In case you missed The Daily Show with Jon Stewart last night, they have a new segment "Back in Black" with Louis Black.

Seriously had me laughing so hard, I got a stomach ache. Blasted Dominos, Dunkin Donuts, and every fish restaurant in America. 

If you missed it, check out the rerun in the morning on Comedy Central.

Louis Black has to be my favorite comedian of all time.


----------



## Nick

Mine, too. He reminds me of me at a somewhat younger age. He was insane on TBBT as Dr. "Crawley", the grumpy entomologist.

Recording set. Thanks for the heads up.


----------



## James Long

The "Back in Black" segment is not new to the show, Lewis has been doing them for years.

But it being a new show this particular rant is new.


----------



## Justin23

Yeah, Lewis Black used to be on The Daily Show...the "Back In Black" hasn't been on there in quite some time.


----------



## James Long

Justin23 said:


> Yeah, Lewis Black used to be on The Daily Show...the "Back In Black" hasn't been on there in quite some time.


His last appearance I can find was February 21st when he raked the media over the coals for their coverage of Whitney Houston's death and all the puns the media was making. "Can we cool it with the word play? When Cronkite announced the death of JFK, it wasn't with a clever 'Ask not, who got shot in Dallas today!'"

Here is the archive on The Daily Show website: Back in Black


----------



## Cholly

Thanks for the link, James! I saw the show last night and Black was in great form. He's indeed a funny man. I missed him when he was in Charlotte recently.


----------



## hdtvfan0001

Lewis is indeed a 1st tier funny guy. Having seen him twice in person...he's even funnier on his tour shows.

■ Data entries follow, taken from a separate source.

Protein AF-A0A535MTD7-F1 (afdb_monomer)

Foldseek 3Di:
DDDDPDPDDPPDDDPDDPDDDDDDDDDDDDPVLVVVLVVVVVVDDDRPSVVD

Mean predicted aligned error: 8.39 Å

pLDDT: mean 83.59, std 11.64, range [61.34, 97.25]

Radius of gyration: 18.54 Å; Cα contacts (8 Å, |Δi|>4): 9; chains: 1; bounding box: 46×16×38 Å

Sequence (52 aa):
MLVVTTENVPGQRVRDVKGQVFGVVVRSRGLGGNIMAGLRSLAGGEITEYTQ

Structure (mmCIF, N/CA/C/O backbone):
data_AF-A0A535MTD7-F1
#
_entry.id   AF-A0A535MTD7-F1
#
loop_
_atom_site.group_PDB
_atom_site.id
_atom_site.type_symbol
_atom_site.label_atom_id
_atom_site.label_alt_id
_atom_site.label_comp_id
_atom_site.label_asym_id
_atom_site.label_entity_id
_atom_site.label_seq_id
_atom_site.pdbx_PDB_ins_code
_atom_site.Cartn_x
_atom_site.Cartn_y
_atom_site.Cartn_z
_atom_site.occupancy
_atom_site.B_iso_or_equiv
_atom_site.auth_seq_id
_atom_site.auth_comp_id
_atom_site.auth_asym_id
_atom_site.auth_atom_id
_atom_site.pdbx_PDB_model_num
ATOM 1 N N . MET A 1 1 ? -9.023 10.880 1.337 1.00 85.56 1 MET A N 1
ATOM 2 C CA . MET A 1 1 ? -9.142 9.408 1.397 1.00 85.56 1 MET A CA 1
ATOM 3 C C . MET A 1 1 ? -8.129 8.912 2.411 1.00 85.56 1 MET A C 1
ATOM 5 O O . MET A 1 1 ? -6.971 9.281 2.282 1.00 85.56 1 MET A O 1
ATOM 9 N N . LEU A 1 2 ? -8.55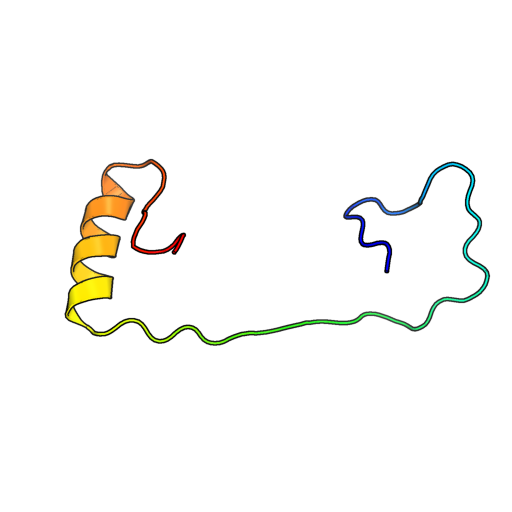7 8.170 3.433 1.00 92.50 2 LEU A N 1
ATOM 10 C CA . LEU A 1 2 ? -7.648 7.578 4.417 1.00 92.50 2 LEU A CA 1
ATOM 11 C C . LEU A 1 2 ? -7.258 6.179 3.930 1.00 92.50 2 LEU A C 1
ATOM 13 O O . LEU A 1 2 ? -8.142 5.375 3.652 1.00 92.50 2 LEU A O 1
ATOM 17 N N . VAL A 1 3 ? -5.959 5.910 3.813 1.00 95.12 3 VAL A N 1
ATOM 18 C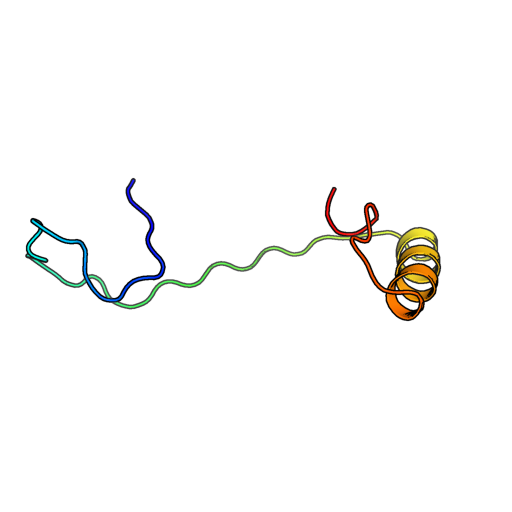 CA . VAL A 1 3 ? -5.417 4.597 3.441 1.00 95.12 3 VAL A CA 1
ATOM 19 C C . VAL A 1 3 ? -4.492 4.163 4.562 1.00 95.12 3 VAL A C 1
ATOM 21 O O . VAL A 1 3 ? -3.570 4.892 4.920 1.00 95.12 3 VAL A O 1
ATOM 24 N N . VAL A 1 4 ? -4.769 3.001 5.136 1.00 96.12 4 VAL A N 1
ATOM 25 C CA . VAL A 1 4 ? -3.991 2.430 6.234 1.00 96.12 4 VAL A CA 1
ATOM 26 C C . VAL A 1 4 ? -3.647 0.988 5.901 1.00 96.12 4 VAL A C 1
ATOM 28 O O . VAL A 1 4 ? -4.395 0.310 5.203 1.00 96.12 4 VAL A O 1
ATOM 31 N N . THR A 1 5 ? -2.509 0.526 6.403 1.00 96.88 5 THR A N 1
ATOM 32 C CA . THR A 1 5 ? -2.104 -0.885 6.348 1.00 96.88 5 THR A CA 1
ATOM 33 C C . THR A 1 5 ? -2.588 -1.671 7.569 1.00 96.88 5 THR A C 1
ATOM 35 O O . THR A 1 5 ? -2.368 -2.875 7.649 1.00 96.88 5 THR A O 1
ATOM 38 N N . THR A 1 6 ? -3.231 -1.001 8.532 1.00 95.69 6 THR A N 1
ATOM 39 C CA . THR A 1 6 ? -3.815 -1.618 9.723 1.00 95.69 6 THR A CA 1
ATOM 40 C C . THR A 1 6 ? -5.211 -2.157 9.430 1.00 95.69 6 THR A C 1
ATOM 42 O O . THR A 1 6 ? -5.979 -1.545 8.694 1.00 95.69 6 THR A O 1
ATOM 45 N N . GLU A 1 7 ? -5.568 -3.266 10.079 1.00 93.81 7 GLU A N 1
ATOM 46 C CA . GLU A 1 7 ? -6.894 -3.897 9.971 1.00 93.81 7 GLU A CA 1
ATOM 47 C C . GLU A 1 7 ? -8.039 -2.929 10.329 1.00 93.81 7 GLU A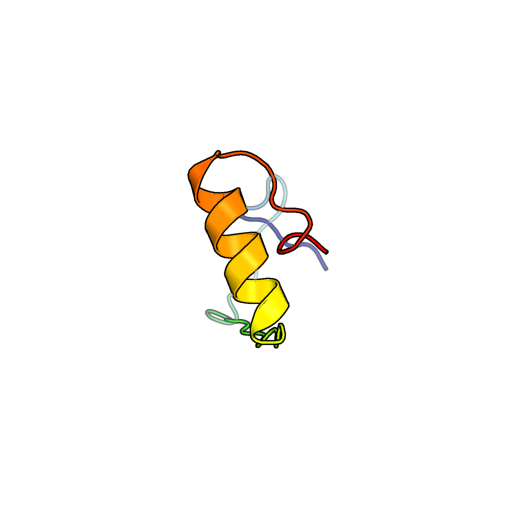 C 1
ATOM 49 O O . GLU A 1 7 ? -9.096 -2.918 9.705 1.00 93.81 7 GLU A O 1
ATOM 54 N N . ASN A 1 8 ? -7.826 -2.101 11.357 1.00 94.94 8 ASN A N 1
ATOM 55 C CA . ASN A 1 8 ? -8.814 -1.166 11.887 1.00 94.94 8 ASN A CA 1
ATOM 56 C C . ASN A 1 8 ? -8.199 0.222 12.090 1.00 94.94 8 ASN A C 1
ATOM 58 O O . ASN A 1 8 ? -6.987 0.362 12.280 1.00 94.94 8 ASN A O 1
ATOM 62 N N . VAL A 1 9 ? -9.052 1.248 12.093 1.00 96.19 9 VAL A N 1
ATOM 63 C CA . VAL A 1 9 ? -8.669 2.637 12.373 1.00 96.19 9 VAL A CA 1
ATOM 64 C C . VAL A 1 9 ? -9.134 3.004 13.790 1.00 96.19 9 VAL A C 1
ATOM 66 O O . VAL A 1 9 ? -10.340 2.975 14.049 1.00 96.19 9 VAL A O 1
ATOM 69 N N . PRO A 1 10 ? -8.226 3.362 14.718 1.00 95.31 10 PRO A N 1
ATOM 70 C CA . PRO A 1 10 ? -8.604 3.766 16.071 1.00 95.31 10 PRO A CA 1
ATOM 71 C C . PRO A 1 10 ? -9.609 4.927 16.082 1.00 95.31 10 PRO A C 1
ATOM 73 O O . PRO A 1 10 ? -9.474 5.889 15.328 1.00 95.31 10 PRO A O 1
ATOM 76 N N . GLY A 1 11 ? -10.630 4.837 16.939 1.00 96.12 11 GLY A N 1
ATOM 77 C CA . GLY A 1 11 ? -11.679 5.860 17.057 1.00 96.12 11 GLY A CA 1
ATOM 78 C C . GLY A 1 11 ? -12.696 5.882 15.909 1.00 96.12 11 GLY A C 1
ATOM 79 O O . GLY A 1 11 ? -13.607 6.706 15.924 1.00 96.12 11 GLY A O 1
ATOM 80 N N . GLN A 1 12 ? -12.579 4.977 14.935 1.00 95.69 12 GLN A N 1
ATOM 81 C CA . GLN A 1 12 ? -13.508 4.851 13.815 1.00 95.69 12 GLN A CA 1
ATOM 82 C C . GLN A 1 12 ? -14.217 3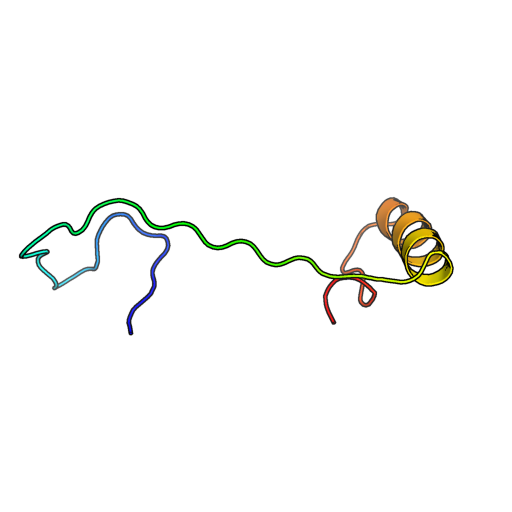.495 13.853 1.00 95.69 12 GLN A C 1
ATOM 84 O O . GLN A 1 12 ? -13.673 2.498 14.325 1.00 95.69 12 GLN A O 1
ATOM 89 N N . ARG A 1 13 ? -15.445 3.448 13.326 1.00 95.62 13 ARG A N 1
ATOM 90 C CA . ARG A 1 13 ? -16.205 2.205 13.135 1.00 95.62 13 ARG A CA 1
ATOM 91 C C . ARG A 1 13 ? -16.563 2.047 11.664 1.00 95.62 13 ARG A C 1
ATOM 93 O O . ARG A 1 13 ? -17.223 2.916 11.095 1.00 95.62 13 ARG A O 1
ATOM 100 N N . VAL A 1 14 ? -16.173 0.921 11.072 1.00 95.12 14 VAL A N 1
ATOM 101 C CA . VAL A 1 14 ? -16.569 0.550 9.708 1.00 95.12 14 VAL A CA 1
ATOM 102 C C . VAL A 1 14 ? -18.084 0.332 9.682 1.00 95.12 14 VAL A C 1
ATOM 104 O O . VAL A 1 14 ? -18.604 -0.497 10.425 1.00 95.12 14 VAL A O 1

His DVDs sell very well, and my signed photo of him is one of my collector's items.

What makes him somewhat unique is that both men and women are balanced in his audiences - that is not all that common.

A funny guy, and as Dave said in the OP - in typically great form on the Daily Show.


----------



## billsharpe

Lewis may be much funnier when watched late at night rather than at 10 o'clock in the morning.

Sorry, I didn't laugh at all...


----------



## Nick

billsharpe said:


> Lewis may be much funnier when watched late at night rather than at 10 o'clock in the morning.
> 
> Sorry, I didn't laugh at all...


Lewis Black is funny, but a few drinks makes him freakin hilarious.


----------



## Stuart Sweet

Man, sorry I missed this!


----------



## hdtvfan0001

Stuart Sweet said:


> Man, sorry I missed this!


The good news at least is that you have the ability to get the spelling changed correctly in the heading.


----------